Read In Your Datasets

For an introduction on reading in CSV and XLSX files, take a look at Python & Google Analytics: Prepare Data For Analysis.

gsc1 = pd.read_csv("GSC 1.csv")

gsc2 = pd.read_csv("GSC 2.csv")

The process is similar for other file types like JSON or HTML - if you need to read in one of these or from a database, a quick Google search should return the answers you need.

Step 2: Choose Your Method

Concatenation

Concatenation is used to essentially add one dataset on to another. The datasets must have the same column or row names so you can add one to the other and create one big dataset.

In the example below, I have query data from two different Google Search Console accounts (actual queries hidden for privacy!). Both websites/accounts are under the same parent brand and my goal is to create one master report of their search query data.

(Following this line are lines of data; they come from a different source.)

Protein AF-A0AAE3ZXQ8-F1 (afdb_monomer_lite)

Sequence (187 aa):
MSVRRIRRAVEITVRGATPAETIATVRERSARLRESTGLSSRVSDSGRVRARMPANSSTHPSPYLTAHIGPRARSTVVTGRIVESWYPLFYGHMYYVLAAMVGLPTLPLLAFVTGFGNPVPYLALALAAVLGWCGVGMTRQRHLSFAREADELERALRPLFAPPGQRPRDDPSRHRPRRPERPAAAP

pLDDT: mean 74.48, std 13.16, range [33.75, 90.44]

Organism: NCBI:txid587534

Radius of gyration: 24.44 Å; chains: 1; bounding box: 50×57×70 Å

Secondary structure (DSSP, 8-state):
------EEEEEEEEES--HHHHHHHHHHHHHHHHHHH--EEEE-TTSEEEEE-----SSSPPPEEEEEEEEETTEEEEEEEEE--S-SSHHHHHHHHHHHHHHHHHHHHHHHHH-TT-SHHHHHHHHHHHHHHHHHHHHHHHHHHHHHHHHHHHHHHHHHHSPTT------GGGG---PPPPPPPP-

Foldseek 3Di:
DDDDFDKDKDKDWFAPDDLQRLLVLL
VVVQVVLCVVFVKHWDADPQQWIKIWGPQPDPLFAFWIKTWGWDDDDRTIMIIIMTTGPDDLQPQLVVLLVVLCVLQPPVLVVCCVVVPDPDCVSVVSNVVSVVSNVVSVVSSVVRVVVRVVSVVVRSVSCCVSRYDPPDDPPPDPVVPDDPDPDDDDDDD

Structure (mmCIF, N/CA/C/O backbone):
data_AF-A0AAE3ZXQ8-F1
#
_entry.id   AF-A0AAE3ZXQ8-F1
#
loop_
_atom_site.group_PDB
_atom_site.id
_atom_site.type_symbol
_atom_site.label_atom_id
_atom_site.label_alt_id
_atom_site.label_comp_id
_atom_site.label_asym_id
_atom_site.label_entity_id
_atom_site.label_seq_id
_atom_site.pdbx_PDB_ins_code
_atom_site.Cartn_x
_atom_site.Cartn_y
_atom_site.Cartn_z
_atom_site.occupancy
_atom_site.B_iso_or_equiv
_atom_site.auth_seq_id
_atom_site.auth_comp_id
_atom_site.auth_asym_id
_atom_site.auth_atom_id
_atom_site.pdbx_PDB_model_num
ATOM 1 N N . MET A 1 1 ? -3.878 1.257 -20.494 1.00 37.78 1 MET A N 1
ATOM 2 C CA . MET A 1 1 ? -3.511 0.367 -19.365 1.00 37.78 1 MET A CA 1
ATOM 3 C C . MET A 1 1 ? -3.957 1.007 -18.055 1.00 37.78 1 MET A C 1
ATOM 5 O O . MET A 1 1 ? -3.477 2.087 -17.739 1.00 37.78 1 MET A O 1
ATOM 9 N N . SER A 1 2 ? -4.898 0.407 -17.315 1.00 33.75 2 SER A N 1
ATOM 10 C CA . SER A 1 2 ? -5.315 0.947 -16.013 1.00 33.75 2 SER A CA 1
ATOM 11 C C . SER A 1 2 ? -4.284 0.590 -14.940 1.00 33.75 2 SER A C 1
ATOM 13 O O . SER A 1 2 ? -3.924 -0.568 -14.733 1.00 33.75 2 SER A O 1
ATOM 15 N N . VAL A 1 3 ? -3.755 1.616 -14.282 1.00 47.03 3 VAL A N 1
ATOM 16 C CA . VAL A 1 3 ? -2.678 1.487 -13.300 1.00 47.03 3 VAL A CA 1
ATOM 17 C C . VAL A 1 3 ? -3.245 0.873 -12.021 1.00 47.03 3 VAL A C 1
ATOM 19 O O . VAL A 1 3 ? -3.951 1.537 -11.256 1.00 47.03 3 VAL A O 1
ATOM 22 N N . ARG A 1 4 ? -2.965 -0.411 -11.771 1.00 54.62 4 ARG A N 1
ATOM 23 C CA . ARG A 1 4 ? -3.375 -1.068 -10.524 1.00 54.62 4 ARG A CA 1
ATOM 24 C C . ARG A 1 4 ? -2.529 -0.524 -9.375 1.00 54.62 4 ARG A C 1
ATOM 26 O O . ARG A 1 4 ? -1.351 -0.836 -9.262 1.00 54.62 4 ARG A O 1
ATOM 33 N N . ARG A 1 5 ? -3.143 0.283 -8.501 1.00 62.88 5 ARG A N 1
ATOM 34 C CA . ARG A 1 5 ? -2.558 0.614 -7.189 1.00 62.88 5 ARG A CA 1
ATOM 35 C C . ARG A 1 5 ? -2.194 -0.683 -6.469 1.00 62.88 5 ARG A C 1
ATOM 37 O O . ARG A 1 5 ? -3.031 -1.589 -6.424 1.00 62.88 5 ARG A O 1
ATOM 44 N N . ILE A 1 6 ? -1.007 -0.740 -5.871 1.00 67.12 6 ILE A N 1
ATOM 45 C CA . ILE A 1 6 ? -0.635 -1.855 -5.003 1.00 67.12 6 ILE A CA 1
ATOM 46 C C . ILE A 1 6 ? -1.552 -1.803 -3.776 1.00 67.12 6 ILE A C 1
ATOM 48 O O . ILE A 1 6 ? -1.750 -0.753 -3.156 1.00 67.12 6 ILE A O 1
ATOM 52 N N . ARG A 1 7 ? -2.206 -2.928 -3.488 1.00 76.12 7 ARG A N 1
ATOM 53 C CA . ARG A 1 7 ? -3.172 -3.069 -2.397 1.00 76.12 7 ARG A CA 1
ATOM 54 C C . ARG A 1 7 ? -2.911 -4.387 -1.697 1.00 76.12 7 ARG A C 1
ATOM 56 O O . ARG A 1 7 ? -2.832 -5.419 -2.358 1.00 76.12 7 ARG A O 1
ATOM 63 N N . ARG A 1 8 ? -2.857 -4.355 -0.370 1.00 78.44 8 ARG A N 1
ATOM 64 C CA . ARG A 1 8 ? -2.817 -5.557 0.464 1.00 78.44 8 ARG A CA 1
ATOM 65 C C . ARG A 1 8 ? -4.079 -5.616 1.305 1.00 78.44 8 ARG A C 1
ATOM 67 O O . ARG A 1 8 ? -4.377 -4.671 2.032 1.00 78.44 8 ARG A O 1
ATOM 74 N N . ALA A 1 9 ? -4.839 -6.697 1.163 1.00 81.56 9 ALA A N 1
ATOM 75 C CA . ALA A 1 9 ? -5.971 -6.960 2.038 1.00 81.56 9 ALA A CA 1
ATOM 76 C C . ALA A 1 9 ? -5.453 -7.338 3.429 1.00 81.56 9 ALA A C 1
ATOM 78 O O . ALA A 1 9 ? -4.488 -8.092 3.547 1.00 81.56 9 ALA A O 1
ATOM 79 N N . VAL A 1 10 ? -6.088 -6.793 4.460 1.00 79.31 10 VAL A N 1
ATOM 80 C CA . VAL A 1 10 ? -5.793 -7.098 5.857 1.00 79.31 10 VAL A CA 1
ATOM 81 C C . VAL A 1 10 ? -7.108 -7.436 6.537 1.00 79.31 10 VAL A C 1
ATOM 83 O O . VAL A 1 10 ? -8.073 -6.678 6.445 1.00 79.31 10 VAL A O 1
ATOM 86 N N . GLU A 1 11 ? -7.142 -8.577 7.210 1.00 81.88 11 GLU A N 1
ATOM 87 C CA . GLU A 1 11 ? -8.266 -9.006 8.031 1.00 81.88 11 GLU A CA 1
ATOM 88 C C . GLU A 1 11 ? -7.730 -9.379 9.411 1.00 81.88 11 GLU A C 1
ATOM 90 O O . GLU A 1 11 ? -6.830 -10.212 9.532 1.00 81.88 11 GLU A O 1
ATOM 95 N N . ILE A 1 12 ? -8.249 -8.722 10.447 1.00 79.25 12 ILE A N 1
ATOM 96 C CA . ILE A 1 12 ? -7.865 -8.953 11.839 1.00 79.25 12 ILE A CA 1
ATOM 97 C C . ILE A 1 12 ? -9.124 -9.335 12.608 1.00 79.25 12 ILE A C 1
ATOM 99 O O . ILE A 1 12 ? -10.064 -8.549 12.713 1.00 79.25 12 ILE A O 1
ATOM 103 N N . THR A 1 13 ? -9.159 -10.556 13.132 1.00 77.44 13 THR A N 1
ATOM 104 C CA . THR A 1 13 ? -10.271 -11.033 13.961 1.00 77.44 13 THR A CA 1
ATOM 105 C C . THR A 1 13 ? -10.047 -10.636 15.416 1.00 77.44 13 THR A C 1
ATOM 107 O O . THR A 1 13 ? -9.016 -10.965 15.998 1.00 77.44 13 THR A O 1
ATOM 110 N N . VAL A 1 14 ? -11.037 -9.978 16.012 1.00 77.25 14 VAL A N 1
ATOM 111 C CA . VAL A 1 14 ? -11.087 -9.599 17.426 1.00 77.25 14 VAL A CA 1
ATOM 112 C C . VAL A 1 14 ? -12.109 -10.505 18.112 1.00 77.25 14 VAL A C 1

After importing pandas and reading in my CSV files, I take a look at the head of each dataset to make sure everything pulled in okay and my columns are indeed identical between both datasets:

I also want to take a look at the info on each of these DataFrames so I can compare it to my concatenated DataFrame to make sure it all adds up.

1,000 entries on each - noted! I should then expect 2,000 on my concatenated DataFrame.

Now it’s time to concatenate. This is done with one simple line where you are passing your DataFrames into the concat function as a list.

As expected, there are 2,000 rows, and my same 5 columns remain.

As you can see, the data is concatenated on the row by default. If the dataset you’re using requires you to concatenate on the column instead of the row, specify the axis=1:

pd.concat([df1, df2], axis=1)

I’m also going to set this DataFrame to a new name so I can call it later on.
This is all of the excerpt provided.